As frustrating as it can be, these processes can take a significant amount of time (maybe even years). However, when you consider the number of initiatives going on at any given time, all of which are designed to move the business forward, these timelines are easily understood. So as with the previously mentioned momentum approach, timing can be the factor that makes or breaks your pitch.

You may be aware of some future initiatives in which your proposal makes perfect sense. Let’s say, for example, that the company focus in Q1 is efficiency. Timing a project such as AP automation to support this mantra will be much more timely than doing so when the corporate sight is set on product excellence or client satisfaction. While it can be easy to become impatient, utilize this time to refine the business case and develop a compelling argument for change.

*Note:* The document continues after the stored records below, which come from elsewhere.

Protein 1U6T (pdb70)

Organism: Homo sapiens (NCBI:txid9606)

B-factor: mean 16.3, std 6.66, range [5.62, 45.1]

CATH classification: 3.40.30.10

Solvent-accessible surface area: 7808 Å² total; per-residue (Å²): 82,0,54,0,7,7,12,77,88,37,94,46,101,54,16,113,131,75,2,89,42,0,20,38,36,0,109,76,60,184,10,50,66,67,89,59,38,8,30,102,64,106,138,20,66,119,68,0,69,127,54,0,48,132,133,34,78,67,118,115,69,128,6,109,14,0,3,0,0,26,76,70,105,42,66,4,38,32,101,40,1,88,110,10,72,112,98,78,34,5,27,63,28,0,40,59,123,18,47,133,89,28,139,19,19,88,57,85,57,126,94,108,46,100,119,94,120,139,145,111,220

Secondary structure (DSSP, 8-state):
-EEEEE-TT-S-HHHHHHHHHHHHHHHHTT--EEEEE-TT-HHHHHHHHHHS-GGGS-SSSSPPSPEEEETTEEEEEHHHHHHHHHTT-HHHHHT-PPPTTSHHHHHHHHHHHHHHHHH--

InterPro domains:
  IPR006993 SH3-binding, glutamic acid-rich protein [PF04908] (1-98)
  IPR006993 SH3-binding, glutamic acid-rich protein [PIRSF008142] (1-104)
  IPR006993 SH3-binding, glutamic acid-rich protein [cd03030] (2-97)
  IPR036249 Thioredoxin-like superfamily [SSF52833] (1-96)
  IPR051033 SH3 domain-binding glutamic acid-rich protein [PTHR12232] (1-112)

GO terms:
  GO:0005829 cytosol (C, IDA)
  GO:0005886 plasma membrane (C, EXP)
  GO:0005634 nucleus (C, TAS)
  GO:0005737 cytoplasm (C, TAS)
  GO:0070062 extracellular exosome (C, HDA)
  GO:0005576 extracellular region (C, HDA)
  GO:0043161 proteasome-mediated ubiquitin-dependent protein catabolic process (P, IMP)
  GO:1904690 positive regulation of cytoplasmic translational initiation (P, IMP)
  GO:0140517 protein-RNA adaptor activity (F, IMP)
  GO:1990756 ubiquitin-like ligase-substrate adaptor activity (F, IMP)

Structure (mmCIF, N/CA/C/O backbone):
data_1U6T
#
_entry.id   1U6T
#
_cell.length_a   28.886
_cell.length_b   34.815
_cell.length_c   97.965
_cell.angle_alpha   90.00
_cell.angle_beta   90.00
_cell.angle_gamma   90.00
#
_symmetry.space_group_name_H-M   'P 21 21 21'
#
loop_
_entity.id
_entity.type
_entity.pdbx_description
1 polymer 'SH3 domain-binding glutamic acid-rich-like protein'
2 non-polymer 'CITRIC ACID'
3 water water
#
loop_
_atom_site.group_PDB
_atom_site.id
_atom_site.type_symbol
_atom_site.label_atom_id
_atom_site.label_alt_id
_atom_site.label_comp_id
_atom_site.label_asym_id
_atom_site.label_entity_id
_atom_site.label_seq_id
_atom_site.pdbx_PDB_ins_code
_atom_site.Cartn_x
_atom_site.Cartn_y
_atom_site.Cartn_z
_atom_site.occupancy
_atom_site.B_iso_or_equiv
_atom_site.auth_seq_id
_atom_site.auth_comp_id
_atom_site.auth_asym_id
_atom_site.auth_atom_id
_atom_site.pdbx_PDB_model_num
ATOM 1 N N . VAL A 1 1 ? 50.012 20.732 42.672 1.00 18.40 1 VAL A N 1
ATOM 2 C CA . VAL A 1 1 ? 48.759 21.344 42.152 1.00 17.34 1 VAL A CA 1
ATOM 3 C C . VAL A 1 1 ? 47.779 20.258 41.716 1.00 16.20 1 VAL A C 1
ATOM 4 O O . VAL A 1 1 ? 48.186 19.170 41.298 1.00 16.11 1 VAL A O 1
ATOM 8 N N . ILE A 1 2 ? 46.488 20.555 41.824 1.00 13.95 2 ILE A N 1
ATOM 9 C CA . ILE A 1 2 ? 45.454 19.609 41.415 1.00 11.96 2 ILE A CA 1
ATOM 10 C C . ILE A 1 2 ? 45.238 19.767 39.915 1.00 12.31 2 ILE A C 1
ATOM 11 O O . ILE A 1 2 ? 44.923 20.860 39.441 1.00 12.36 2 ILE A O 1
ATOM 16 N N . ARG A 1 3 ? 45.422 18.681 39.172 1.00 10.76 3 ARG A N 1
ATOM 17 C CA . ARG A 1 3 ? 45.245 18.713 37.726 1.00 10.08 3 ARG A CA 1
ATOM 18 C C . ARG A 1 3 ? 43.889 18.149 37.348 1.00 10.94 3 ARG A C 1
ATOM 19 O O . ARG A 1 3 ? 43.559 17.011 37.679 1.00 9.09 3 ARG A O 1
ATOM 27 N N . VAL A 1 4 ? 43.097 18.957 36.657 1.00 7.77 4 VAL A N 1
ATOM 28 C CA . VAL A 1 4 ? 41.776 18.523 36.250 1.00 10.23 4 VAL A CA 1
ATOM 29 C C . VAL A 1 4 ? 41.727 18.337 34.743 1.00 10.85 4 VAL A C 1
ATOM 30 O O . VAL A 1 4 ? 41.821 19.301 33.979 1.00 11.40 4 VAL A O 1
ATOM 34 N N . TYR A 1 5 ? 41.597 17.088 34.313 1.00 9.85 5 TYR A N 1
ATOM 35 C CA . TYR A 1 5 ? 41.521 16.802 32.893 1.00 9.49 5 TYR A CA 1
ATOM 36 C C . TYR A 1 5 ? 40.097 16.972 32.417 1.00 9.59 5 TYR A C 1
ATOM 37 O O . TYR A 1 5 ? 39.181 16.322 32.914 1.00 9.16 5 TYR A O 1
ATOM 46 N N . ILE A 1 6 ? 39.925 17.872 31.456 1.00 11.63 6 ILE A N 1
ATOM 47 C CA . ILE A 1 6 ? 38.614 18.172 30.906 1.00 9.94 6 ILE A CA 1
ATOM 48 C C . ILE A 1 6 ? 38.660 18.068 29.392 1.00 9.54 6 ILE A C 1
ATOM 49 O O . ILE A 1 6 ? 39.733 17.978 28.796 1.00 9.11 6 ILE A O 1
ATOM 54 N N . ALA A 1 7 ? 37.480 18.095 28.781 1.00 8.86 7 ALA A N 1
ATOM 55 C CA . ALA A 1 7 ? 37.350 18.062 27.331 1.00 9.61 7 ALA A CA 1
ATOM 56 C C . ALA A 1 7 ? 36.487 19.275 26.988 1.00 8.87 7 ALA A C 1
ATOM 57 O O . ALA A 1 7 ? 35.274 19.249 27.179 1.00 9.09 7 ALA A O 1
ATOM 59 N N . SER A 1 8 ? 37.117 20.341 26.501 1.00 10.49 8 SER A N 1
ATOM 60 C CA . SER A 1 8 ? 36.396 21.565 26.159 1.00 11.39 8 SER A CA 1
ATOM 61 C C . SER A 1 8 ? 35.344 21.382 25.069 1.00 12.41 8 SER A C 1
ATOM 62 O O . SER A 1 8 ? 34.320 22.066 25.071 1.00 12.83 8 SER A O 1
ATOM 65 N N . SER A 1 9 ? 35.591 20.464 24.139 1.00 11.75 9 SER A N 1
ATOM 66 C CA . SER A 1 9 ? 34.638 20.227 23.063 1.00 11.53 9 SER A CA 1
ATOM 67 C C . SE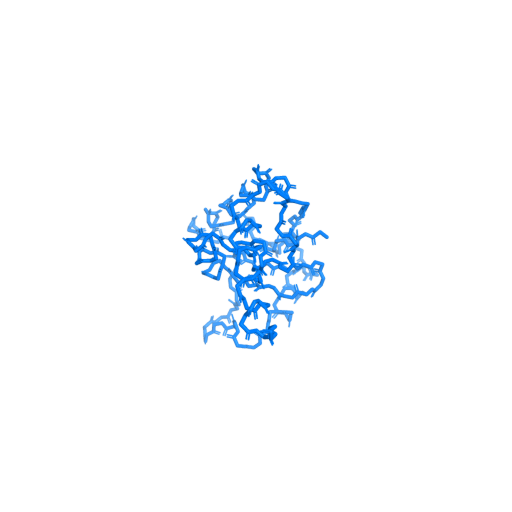R A 1 9 ? 33.858 18.932 23.248 1.00 11.82 9 SER A C 1
ATOM 68 O O . SER A 1 9 ? 33.450 18.296 22.278 1.00 11.60 9 SER A O 1
ATOM 71 N N . SER A 1 10 ? 33.657 18.542 24.503 1.00 11.37 10 SER A N 1
ATOM 72 C CA . SER A 1 10 ? 32.895 17.340 24.807 1.00 10.48 10 SER A CA 1
ATOM 73 C C . SER A 1 10 ? 31.561 17.403 24.070 1.00 11.25 10 SER A C 1
ATOM 74 O O . SER A 1 10 ? 30.976 18.477 23.933 1.00 12.13 10 SER A O 1
ATOM 77 N N . GLY A 1 11 ? 31.078 16.255 23.608 1.00 9.93 11 GLY A N 1
ATOM 78 C CA . GLY A 1 11 ? 29.812 16.232 22.897 1.00 13.57 11 GLY A CA 1
ATOM 79 C C . GLY A 1 11 ? 28.605 16.273 23.821 1.00 12.57 11 GLY A C 1
ATOM 80 O O . GLY A 1 11 ? 27.466 16.266 23.358 1.00 14.11 11 GLY A O 1
ATOM 81 N N . SER A 1 12 ? 28.855 16.335 25.125 1.00 13.44 12 SER A N 1
ATOM 82 C CA . SER A 1 12 ? 27.785 16.348 26.117 1.00 13.39 12 SER A CA 1
ATOM 83 C C . SER A 1 12 ? 27.764 17.597 26.992 1.00 13.23 12 SER A C 1
ATOM 84 O O . SER A 1 12 ? 28.784 17.984 27.561 1.00 11.58 12 SER A O 1
ATOM 87 N N . THR A 1 13 ? 26.592 18.222 27.101 1.00 11.69 13 THR A N 1
ATOM 88 C CA . THR A 1 13 ? 26.445 19.416 27.927 1.00 13.19 13 THR A CA 1
ATOM 89 C C . THR A 1 13 ? 26.642 19.044 29.395 1.00 11.56 13 THR A C 1
ATOM 90 O O . THR A 1 13 ? 27.129 19.850 30.190 1.00 12.63 13 THR A O 1
ATOM 94 N N . ALA A 1 14 ? 26.264 17.818 29.743 1.00 11.39 14 ALA A N 1
ATOM 95 C CA . ALA A 1 14 ? 26.400 17.318 31.109 1.00 11.66 14 ALA A CA 1
ATOM 96 C C . ALA A 1 14 ? 27.865 17.304 31.535 1.00 11.82 14 ALA A C 1
ATOM 97 O O . ALA A 1 14 ? 28.200 17.683 32.661 1.00 11.33 14 ALA A O 1
ATOM 99 N N . ILE A 1 15 ? 28.732 16.854 30.634 1.00 12.03 15 ILE A N 1
ATOM 100 C CA . ILE A 1 15 ? 30.162 16.798 30.914 1.00 11.93 15 ILE A CA 1
ATOM 101 C C . ILE A 1 15 ? 30.696 18.217 31.124 1.00 11.64 15 ILE A C 1
ATOM 102 O O . ILE A 1 15 ? 31.423 18.490 32.082 1.00 13.44 15 ILE A O 1
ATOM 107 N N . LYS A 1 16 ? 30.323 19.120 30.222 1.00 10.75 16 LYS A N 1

  1. Project the benefits across departments

For your project to gain serious momentum, it helps to illustrate how your solution extends beyond your departmental gains. Given the financial nature of your role, finding ways to win allies in Sales, Marketing and Technology could help drive your initiative to the top of the consideration stack when it comes time for budgeting or allocation. Also, by doing so, the business case can be more holistically crafted to illustrate the transformative impact such an initiative can make.

  1. Facilitate departmental transformations

Virtually every function within a company is going through some degree of transformation. For marketers, it’s a shift to account-based targeting. For IT, it’s the shift from in-house technologies to SaaS. And when it comes to Accounts Payable, it’s the migration from simple operational work into a strategically-focused profit center.

The manner in which your organization is embracing transformation can be a crucial part of communicating the value of your proposed solution. In particular, familiarizing yourself with the changes tasked to the various functional C-class members can help provide an avenue to showcase ways in which your proposal can facilitate their transformations.

Ultimately, the process of selling your ideas up the chain is a difficult task, requiring dozens of parts to come together at the right time. There’s no formula for guaranteeing success, but by carefully considering the best way to demonstrate and communicate value, the higher your chance of getting elusive budget dollars becomes.